その義務が後進にはある。後進とは、マカオ、お前のことだぞ」
「ありがとうございます。光栄です。
ところでこの料理の名前なのですが、なぜアンデスなのでしょうか。
発祥の地に由来した名前なのでしょうか」
「食卓に火を置かない、即ち安全です。故にアンデスチーズフォンデュ。
”安全です”から”アンデス”への変化、これは故事に由来する。
…お前もいずれ学ぶことだろう」
言い終え、ふいと視線を外すクーネル。
差し込む西日のせいかマカオには、クーネルの頬が赤みを帯びて見えていた。
後日、ジャナイ族へのもてなしは、盛況のうちに幕を閉じた。
彼らには目新しいスタイルの料理と、族長妻子をはじめとした子供達への安全性の確保、そして子供向けには白ワインの代わりに牛乳を使うといった細やかな配慮を行った。
そして料理名に付いた”アンデス”、その語源にジャナイ族の元老達は妙に関心しきりであった。

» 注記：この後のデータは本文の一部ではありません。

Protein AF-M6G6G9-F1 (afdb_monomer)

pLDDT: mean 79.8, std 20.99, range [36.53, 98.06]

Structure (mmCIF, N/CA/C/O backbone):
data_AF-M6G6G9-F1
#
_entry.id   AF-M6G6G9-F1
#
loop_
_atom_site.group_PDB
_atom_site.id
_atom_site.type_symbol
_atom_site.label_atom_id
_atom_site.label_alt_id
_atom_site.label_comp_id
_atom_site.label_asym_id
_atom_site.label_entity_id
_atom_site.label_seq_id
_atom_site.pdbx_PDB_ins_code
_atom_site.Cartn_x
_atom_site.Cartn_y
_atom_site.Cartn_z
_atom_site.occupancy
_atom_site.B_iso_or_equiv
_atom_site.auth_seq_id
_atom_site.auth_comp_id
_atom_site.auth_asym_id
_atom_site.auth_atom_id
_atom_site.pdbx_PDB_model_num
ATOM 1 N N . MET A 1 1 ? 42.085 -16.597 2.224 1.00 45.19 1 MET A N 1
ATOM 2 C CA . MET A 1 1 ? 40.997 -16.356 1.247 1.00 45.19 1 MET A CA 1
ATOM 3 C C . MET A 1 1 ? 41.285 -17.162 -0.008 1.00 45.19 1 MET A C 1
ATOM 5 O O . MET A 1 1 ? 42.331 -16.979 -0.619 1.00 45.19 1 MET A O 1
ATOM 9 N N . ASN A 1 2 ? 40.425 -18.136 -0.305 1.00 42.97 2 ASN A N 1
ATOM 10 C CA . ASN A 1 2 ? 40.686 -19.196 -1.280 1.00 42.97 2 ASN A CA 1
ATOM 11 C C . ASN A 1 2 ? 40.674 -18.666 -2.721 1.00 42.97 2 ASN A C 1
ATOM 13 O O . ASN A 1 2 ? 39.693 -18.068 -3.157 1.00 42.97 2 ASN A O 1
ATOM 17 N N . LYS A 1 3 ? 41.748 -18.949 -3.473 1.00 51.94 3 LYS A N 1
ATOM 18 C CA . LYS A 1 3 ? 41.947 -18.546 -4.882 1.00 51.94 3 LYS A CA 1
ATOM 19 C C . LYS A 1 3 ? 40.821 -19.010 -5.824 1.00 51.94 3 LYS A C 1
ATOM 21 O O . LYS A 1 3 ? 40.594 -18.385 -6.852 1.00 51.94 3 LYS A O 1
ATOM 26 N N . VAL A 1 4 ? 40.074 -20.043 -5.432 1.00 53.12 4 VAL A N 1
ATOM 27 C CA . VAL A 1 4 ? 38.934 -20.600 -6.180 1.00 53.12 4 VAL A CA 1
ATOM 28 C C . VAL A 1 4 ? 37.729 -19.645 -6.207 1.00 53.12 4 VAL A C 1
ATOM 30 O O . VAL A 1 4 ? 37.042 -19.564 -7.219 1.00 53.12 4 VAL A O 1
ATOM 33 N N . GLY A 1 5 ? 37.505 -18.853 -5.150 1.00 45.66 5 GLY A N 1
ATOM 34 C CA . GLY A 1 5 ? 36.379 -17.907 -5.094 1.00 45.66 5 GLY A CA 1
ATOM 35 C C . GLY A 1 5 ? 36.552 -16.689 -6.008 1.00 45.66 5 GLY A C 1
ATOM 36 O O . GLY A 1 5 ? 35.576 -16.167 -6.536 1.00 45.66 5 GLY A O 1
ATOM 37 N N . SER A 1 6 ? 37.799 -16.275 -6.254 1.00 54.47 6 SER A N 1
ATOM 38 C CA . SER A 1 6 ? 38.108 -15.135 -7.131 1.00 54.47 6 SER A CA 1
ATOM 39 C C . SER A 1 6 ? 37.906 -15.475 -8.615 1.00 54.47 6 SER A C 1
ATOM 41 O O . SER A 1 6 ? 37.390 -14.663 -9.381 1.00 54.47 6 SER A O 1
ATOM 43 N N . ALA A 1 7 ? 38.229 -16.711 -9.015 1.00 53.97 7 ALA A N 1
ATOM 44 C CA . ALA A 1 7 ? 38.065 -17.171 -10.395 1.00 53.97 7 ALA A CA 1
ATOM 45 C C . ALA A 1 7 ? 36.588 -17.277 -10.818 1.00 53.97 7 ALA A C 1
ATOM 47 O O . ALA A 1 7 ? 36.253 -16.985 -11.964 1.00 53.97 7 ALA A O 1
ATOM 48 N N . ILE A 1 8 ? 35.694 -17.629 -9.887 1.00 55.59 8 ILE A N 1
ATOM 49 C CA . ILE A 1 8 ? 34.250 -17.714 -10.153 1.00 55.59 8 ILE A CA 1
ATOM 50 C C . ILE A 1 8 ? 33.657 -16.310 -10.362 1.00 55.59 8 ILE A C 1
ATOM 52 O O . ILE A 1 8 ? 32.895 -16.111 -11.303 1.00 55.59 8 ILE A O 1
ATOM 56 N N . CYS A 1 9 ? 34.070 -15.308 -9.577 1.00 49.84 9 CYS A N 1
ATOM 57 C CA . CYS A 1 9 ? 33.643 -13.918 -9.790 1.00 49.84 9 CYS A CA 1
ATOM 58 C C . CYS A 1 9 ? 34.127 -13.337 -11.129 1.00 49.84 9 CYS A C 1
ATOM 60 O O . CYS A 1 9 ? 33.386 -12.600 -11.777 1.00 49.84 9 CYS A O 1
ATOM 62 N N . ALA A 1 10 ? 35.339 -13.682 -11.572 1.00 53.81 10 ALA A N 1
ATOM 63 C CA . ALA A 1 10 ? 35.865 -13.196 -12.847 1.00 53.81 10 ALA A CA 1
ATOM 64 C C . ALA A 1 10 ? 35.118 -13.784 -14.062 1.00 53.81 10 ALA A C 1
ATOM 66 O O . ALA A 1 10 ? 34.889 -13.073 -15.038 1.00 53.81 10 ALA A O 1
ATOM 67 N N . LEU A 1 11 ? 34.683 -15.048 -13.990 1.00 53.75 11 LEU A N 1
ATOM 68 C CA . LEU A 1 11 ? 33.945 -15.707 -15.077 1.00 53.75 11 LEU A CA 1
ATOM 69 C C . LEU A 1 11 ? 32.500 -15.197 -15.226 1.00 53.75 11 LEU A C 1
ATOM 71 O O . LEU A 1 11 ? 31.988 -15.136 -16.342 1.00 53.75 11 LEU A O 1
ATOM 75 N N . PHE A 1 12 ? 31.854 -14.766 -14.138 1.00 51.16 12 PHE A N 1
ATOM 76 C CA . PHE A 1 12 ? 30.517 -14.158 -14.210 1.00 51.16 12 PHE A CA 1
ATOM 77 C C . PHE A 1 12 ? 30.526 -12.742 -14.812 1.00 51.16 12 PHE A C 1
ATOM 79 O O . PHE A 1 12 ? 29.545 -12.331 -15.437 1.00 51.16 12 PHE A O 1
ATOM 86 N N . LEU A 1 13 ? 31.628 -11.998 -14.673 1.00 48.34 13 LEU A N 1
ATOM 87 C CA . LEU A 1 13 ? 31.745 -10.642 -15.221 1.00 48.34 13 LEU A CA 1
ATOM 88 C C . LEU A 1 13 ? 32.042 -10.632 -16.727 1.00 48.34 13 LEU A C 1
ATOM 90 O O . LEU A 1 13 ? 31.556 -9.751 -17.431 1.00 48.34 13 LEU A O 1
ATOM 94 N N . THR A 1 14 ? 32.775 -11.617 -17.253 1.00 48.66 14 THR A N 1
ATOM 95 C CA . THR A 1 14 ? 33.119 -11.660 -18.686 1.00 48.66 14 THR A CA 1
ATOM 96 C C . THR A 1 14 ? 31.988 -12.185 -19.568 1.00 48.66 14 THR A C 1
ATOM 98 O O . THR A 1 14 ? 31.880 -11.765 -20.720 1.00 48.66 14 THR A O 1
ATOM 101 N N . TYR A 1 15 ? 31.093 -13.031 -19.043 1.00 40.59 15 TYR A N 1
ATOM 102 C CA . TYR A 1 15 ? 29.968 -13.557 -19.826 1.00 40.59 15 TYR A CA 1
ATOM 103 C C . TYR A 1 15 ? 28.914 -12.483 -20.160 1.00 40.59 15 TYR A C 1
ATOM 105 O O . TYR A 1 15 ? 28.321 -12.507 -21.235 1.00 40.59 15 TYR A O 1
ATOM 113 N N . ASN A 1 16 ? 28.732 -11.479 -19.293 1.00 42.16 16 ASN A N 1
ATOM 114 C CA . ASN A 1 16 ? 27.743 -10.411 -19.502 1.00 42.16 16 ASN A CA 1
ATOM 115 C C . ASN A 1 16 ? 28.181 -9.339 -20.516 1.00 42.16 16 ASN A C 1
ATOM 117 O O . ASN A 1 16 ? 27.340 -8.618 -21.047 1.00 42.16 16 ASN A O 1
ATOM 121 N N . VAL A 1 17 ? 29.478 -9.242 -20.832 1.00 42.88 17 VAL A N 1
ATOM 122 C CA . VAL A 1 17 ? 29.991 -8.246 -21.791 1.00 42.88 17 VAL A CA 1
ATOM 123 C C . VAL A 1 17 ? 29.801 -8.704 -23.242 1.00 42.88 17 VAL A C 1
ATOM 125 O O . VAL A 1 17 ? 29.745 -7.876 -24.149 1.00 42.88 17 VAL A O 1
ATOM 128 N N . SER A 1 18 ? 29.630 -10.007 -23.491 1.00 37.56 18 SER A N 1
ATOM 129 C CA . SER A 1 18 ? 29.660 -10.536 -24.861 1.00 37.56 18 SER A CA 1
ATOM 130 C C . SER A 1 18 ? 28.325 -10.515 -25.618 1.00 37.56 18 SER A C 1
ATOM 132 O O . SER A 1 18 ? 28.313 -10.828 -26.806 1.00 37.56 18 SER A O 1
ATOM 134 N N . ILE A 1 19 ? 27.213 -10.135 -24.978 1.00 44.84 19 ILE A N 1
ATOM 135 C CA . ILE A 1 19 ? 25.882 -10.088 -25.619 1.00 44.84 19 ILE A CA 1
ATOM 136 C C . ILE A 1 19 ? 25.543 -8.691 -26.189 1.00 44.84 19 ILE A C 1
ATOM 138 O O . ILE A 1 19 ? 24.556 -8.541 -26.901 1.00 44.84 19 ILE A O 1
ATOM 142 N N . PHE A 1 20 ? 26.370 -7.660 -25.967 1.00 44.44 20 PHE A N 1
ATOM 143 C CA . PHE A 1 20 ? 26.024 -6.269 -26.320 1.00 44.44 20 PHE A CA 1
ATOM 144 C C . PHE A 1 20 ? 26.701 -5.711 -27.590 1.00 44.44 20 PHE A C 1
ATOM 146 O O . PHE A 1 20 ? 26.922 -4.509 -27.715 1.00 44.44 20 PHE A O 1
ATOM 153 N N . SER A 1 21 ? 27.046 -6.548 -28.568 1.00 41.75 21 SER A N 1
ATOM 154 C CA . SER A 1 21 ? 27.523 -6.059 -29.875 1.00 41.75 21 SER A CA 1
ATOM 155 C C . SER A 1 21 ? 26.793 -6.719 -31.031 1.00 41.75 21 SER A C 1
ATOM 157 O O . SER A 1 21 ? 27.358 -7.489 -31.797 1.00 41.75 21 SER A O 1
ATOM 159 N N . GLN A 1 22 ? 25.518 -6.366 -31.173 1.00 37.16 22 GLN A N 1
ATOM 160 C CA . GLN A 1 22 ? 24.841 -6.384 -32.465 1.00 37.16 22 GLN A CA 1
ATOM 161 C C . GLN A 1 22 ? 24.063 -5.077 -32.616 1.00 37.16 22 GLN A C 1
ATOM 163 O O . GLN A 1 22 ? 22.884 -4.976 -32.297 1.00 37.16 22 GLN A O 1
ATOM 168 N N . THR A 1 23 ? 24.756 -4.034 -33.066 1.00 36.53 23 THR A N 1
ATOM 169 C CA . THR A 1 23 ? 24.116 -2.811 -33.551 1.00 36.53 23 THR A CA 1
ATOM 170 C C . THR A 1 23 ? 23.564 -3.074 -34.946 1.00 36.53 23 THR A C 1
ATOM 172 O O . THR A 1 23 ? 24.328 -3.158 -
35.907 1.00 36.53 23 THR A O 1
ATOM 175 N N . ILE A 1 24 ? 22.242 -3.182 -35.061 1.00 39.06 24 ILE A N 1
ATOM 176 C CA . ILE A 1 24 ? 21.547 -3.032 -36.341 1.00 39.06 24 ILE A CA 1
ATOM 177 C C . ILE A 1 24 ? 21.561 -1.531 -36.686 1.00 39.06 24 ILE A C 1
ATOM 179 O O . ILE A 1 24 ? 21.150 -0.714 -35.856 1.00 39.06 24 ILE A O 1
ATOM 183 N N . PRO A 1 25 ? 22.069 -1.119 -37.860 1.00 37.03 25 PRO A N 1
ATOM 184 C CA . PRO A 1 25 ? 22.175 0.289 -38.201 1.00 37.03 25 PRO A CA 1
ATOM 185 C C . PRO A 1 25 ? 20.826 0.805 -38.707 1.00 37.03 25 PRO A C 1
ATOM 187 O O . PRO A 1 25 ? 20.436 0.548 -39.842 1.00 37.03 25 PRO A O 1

尚、この年、マカオは騎士クーネルの正式な従者となった。
国を救った料理として、アンデスチーズフォンデュはこの国に浸透していった。
--WiKiより抜粋
・アンデスチーズフォンデュ
テーブルに火を置かない安全、故に安全ですチーズフォンデュ。
ホットプレート鍋にお湯を張り、チーズフォンデュソースを入れた
鍋を浮かべて湯煎にすることで、直火を使わずにソースの柔らかさ
をキープする。
またの名を、チーズポンチョ、略してチーポン。
かつて、騎士クーネルが友を招いて供した際に、その友が命名した。
近年の調査では、フォンデュをポンチョと言い間違えたのではないか
との説が濃厚である。
火を使わないチーズフォンデュは、実際に便利です。
クーネルとマカオの関係は、またどこかで書くかもしれません。
読んでくださり、ありがとうございました。